DATASET RECORDS Start Marker

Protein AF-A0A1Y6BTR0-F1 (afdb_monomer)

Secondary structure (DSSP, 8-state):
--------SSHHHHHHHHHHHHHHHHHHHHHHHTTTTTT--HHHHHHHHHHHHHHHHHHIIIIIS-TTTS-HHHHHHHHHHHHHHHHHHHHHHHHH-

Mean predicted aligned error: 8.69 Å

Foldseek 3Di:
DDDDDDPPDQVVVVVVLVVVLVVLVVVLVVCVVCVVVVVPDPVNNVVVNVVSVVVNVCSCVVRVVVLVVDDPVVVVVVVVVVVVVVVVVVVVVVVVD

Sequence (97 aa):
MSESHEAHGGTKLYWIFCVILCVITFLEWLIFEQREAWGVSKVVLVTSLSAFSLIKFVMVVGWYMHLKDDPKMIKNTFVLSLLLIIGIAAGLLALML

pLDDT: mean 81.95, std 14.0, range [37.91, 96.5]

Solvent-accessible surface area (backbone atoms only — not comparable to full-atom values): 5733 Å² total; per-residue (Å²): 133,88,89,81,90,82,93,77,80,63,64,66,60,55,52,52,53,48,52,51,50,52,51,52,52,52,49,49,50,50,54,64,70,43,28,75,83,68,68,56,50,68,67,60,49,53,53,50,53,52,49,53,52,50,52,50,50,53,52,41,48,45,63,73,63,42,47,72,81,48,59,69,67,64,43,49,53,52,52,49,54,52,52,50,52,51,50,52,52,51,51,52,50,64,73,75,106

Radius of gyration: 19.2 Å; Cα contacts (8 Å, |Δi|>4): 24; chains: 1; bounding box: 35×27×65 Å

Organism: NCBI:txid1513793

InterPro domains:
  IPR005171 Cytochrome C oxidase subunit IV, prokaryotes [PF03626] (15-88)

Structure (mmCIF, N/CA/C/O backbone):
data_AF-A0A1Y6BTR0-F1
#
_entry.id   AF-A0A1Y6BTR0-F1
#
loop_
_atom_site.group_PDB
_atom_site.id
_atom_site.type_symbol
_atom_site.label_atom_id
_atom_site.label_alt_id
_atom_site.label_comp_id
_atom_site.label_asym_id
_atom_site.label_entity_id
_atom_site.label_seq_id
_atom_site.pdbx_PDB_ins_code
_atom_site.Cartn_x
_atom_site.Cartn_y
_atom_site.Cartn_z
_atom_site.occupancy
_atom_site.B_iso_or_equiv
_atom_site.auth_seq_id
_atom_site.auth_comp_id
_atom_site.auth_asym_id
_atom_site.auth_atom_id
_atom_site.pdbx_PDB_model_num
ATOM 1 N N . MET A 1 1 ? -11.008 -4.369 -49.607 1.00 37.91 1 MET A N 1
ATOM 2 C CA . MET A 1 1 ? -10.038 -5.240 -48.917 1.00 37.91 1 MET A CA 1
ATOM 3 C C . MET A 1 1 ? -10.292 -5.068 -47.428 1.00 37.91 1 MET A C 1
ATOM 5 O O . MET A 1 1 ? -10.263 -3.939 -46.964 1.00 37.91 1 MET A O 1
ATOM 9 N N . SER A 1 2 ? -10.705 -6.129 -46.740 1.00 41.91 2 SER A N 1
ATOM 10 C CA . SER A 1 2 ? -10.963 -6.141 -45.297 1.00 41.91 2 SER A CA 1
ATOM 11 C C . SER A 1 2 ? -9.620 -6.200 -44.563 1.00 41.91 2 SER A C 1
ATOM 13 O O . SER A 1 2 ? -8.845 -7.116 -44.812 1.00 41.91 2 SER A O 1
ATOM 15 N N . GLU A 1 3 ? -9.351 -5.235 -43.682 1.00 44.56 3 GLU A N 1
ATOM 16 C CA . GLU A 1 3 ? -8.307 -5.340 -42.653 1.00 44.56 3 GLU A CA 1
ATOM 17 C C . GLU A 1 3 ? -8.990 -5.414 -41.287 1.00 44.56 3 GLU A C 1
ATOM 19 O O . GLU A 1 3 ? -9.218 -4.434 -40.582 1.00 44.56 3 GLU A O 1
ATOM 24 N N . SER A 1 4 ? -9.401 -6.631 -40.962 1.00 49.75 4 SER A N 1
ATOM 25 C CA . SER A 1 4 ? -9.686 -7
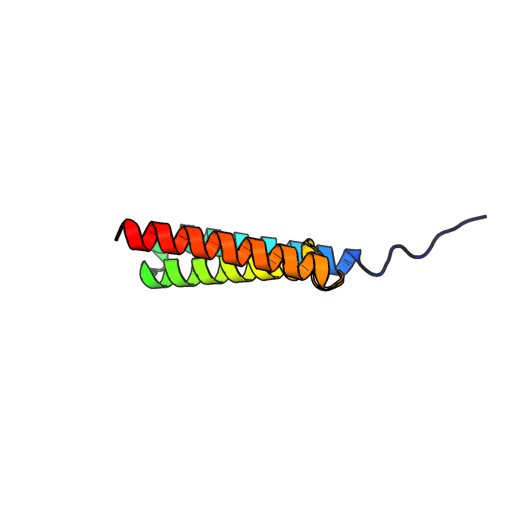.088 -39.610 1.00 49.75 4 SER A CA 1
ATOM 26 C C . SER A 1 4 ? -8.495 -7.914 -39.131 1.00 49.75 4 SER A C 1
ATOM 28 O O . SER A 1 4 ? -8.080 -8.793 -39.881 1.00 49.75 4 SER A O 1
ATOM 30 N N . HIS A 1 5 ? -8.073 -7.685 -37.879 1.00 48.03 5 HIS A N 1
ATOM 31 C CA . HIS A 1 5 ? -7.192 -8.494 -37.008 1.00 48.03 5 HIS A CA 1
ATOM 32 C C . HIS A 1 5 ? -5.844 -7.855 -36.628 1.00 48.03 5 HIS A C 1
ATOM 34 O O . HIS A 1 5 ? -4.852 -8.099 -37.293 1.00 48.03 5 HIS A O 1
ATOM 40 N N . GLU A 1 6 ? -5.815 -7.130 -35.493 1.00 45.94 6 GLU A N 1
ATOM 41 C CA . GLU A 1 6 ? -4.862 -7.374 -34.374 1.00 45.94 6 GLU A CA 1
ATOM 42 C C . GLU A 1 6 ? -5.111 -6.515 -33.103 1.00 45.94 6 GLU A C 1
ATOM 44 O O . GLU A 1 6 ? -4.220 -6.231 -32.312 1.00 45.94 6 GLU A O 1
ATOM 49 N N . ALA A 1 7 ? -6.363 -6.150 -32.806 1.00 47.81 7 ALA A N 1
ATOM 50 C CA . ALA A 1 7 ? -6.725 -5.442 -31.568 1.00 47.81 7 ALA A CA 1
ATOM 51 C C . ALA A 1 7 ? -7.012 -6.387 -30.372 1.00 47.81 7 ALA A C 1
ATOM 53 O O . ALA A 1 7 ? -7.991 -6.184 -29.653 1.00 47.81 7 ALA A O 1
ATOM 54 N N . HIS A 1 8 ? -6.257 -7.482 -30.182 1.00 49.53 8 HIS A N 1
ATOM 55 C CA . HIS A 1 8 ? -6.705 -8.599 -29.317 1.00 49.53 8 HIS A CA 1
ATOM 56 C C . HIS A 1 8 ? -5.747 -9.111 -28.223 1.00 49.53 8 HIS A C 1
ATOM 58 O O . HIS A 1 8 ? -6.055 -10.118 -27.587 1.00 49.53 8 HIS A O 1
ATOM 64 N N . GLY A 1 9 ? -4.650 -8.408 -27.919 1.00 47.00 9 GLY A N 1
ATOM 65 C CA . GLY A 1 9 ? -3.711 -8.827 -26.860 1.00 47.00 9 GLY A CA 1
ATOM 66 C C . GLY A 1 9 ? -3.855 -8.126 -25.498 1.00 47.00 9 GLY A C 1
ATOM 67 O O . GLY A 1 9 ? -3.708 -8.768 -24.463 1.00 47.00 9 GLY A O 1
ATOM 68 N N . GLY A 1 10 ? -4.151 -6.819 -25.472 1.00 57.19 10 GLY A N 1
ATOM 69 C CA . GLY A 1 10 ? -4.014 -5.999 -24.252 1.00 57.19 10 GLY A CA 1
ATOM 70 C C . GLY A 1 10 ? -5.302 -5.739 -23.459 1.00 57.19 10 GLY A C 1
ATOM 71 O O . GLY A 1 10 ? -5.277 -5.648 -22.233 1.00 57.19 10 GLY A O 1
ATOM 72 N N . THR A 1 11 ? -6.457 -5.660 -24.126 1.00 63.69 11 THR A N 1
ATOM 73 C CA . THR A 1 11 ? -7.702 -5.155 -23.511 1.00 63.69 11 THR A CA 1
ATOM 74 C C . THR A 1 11 ? -8.310 -6.109 -22.479 1.00 63.69 11 THR A C 1
ATOM 76 O O . THR A 1 11 ? -8.913 -5.664 -21.504 1.00 63.69 11 THR A O 1
ATOM 79 N N . LYS A 1 12 ? -8.136 -7.428 -22.651 1.00 72.62 12 LYS A N 1
ATOM 80 C CA . LYS A 1 12 ? -8.695 -8.426 -21.722 1.00 72.62 12 LYS A CA 1
ATOM 81 C C . LYS A 1 12 ? -8.057 -8.349 -20.337 1.00 72.62 12 LYS A C 1
ATOM 83 O O . LYS A 1 12 ? -8.777 -8.410 -19.347 1.00 72.62 12 LYS A O 1
ATOM 88 N N . LEU A 1 13 ? -6.735 -8.177 -20.260 1.00 77.94 13 LEU A N 1
ATOM 89 C CA . LEU A 1 13 ? -6.032 -8.046 -18.981 1.00 77.94 13 LEU A CA 1
ATOM 90 C C . LEU A 1 13 ? -6.469 -6.776 -18.248 1.00 77.94 13 LEU A C 1
ATOM 92 O O . LEU A 1 13 ? -6.815 -6.842 -17.074 1.00 77.94 13 LEU A O 1
ATOM 96 N N . TYR A 1 14 ? -6.571 -5.656 -18.963 1.00 77.62 14 TYR A N 1
ATOM 97 C CA . TYR A 1 14 ? -7.106 -4.403 -18.427 1.00 77.62 14 TYR A CA 1
ATOM 98 C C . TYR A 1 14 ? -8.493 -4.556 -17.803 1.00 77.62 14 TYR A C 1
ATOM 100 O O . TYR A 1 14 ? -8.743 -4.076 -16.699 1.00 77.62 14 TYR A O 1
ATOM 108 N N . TRP A 1 15 ? -9.392 -5.257 -18.490 1.00 82.94 15 TRP A N 1
ATOM 109 C CA . TRP A 1 15 ? -10.743 -5.479 -17.990 1.00 82.94 15 TRP A CA 1
ATOM 110 C C . TRP A 1 15 ? -10.760 -6.391 -16.754 1.00 82.94 15 TRP A C 1
ATOM 112 O O . TRP A 1 15 ? -11.510 -6.140 -15.815 1.00 82.94 15 TRP A O 1
ATOM 122 N N . ILE A 1 16 ? -9.877 -7.395 -16.701 1.00 86.50 16 ILE A N 1
ATOM 123 C CA . ILE A 1 16 ? -9.701 -8.260 -15.524 1.00 86.50 16 ILE A CA 1
ATOM 124 C C . ILE A 1 16 ? -9.231 -7.445 -14.312 1.00 86.50 16 ILE A C 1
ATOM 126 O O . ILE A 1 16 ? -9.836 -7.546 -13.245 1.00 86.50 16 ILE A O 1
ATOM 130 N N . PHE A 1 17 ? -8.205 -6.600 -14.466 1.00 87.25 17 PHE A N 1
ATOM 131 C CA . PHE A 1 17 ? -7.741 -5.727 -13.381 1.00 87.25 17 PHE A CA 1
ATOM 132 C C . PHE A 1 17 ? -8.819 -4.727 -12.948 1.00 87.25 17 PHE A C 1
ATOM 134 O O . P
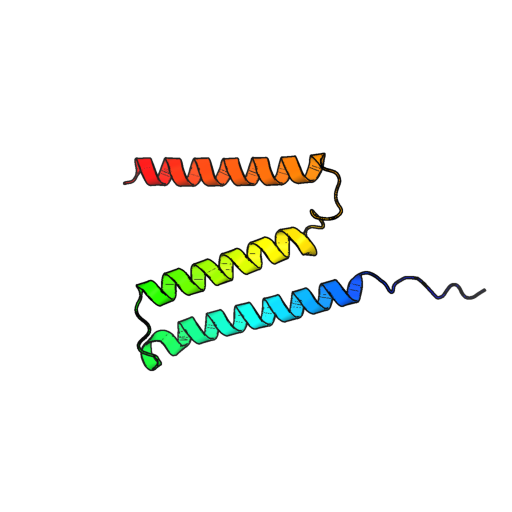HE A 1 17 ? -8.966 -4.492 -11.752 1.00 87.25 17 PHE A O 1
ATOM 141 N N . CYS A 1 18 ? -9.629 -4.221 -13.884 1.00 86.12 18 CYS A N 1
ATOM 142 C CA . CYS A 1 18 ? -10.778 -3.359 -13.588 1.00 86.12 18 CYS A CA 1
ATOM 143 C C . CYS A 1 18 ? -11.759 -4.038 -12.637 1.00 86.12 18 CYS A C 1
ATOM 145 O O . CYS A 1 18 ? -12.098 -3.501 -11.584 1.00 86.12 18 CYS A O 1
ATOM 147 N N . VAL A 1 19 ? -12.168 -5.259 -12.985 1.00 91.44 19 VAL A N 1
ATOM 148 C CA . VAL A 1 19 ? -13.106 -6.035 -12.175 1.00 91.44 19 VAL A CA 1
ATOM 149 C C . 
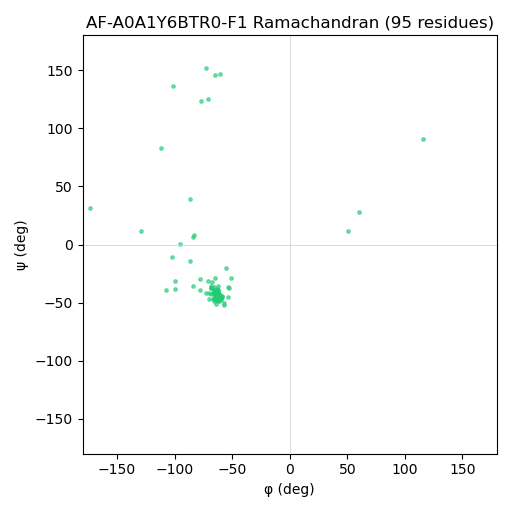VAL A 1 19 ? -12.507 -6.347 -10.808 1.00 91.44 19 VAL A C 1
ATOM 151 O O . VAL A 1 19 ? -13.194 -6.181 -9.805 1.00 91.44 19 VAL A O 1
ATOM 154 N N . ILE A 1 20 ? -11.227 -6.726 -10.734 1.00 91.06 20 ILE A N 1
ATOM 155 C CA . ILE A 1 20 ? -10.559 -6.982 -9.449 1.00 91.06 20 ILE A CA 1
ATOM 156 C C . ILE A 1 20 ? -10.563 -5.724 -8.569 1.00 91.06 20 ILE A C 1
ATOM 158 O O . ILE A 1 20 ? -10.913 -5.807 -7.393 1.00 91.06 20 ILE A O 1
ATOM 162 N N . LEU A 1 21 ? -10.238 -4.555 -9.127 1.00 91.06 21 LEU A N 1
ATOM 163 C CA . LEU A 1 21 ? -10.275 -3.284 -8.398 1.00 91.06 21 LEU A CA 1
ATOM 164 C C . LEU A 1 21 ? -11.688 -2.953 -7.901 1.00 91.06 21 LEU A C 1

DATASET RECORDS End Marker

YOUR TASK: Locate the lines above that hold the word "backbone". Show every one of them.

REPLY TO THE TASK:
Solvent-accessible surface area (backbone atoms only — not comparable to full-atom values): 5733 Å² total; per-residue (Å²): 133,88,89,81,90,82,93,77,80,63,64,66,60,55,52,52,53,48,52,51,50,52,51,52,52,52,49,49,50,50,54,64,70,43,28,75,83,68,68,56,50,68,67,60,49,53,53,50,53,52,49,53,52,50,52,50,50,53,52,41,48,45,63,73,63,42,47,72,81,48,59,69,67,64,43,49,53,52,52,49,54,52,52,50,52,51,50,52,52,51,51,52,50,64,73,75,106
Structure (mmCIF, N/CA/C/O backbone):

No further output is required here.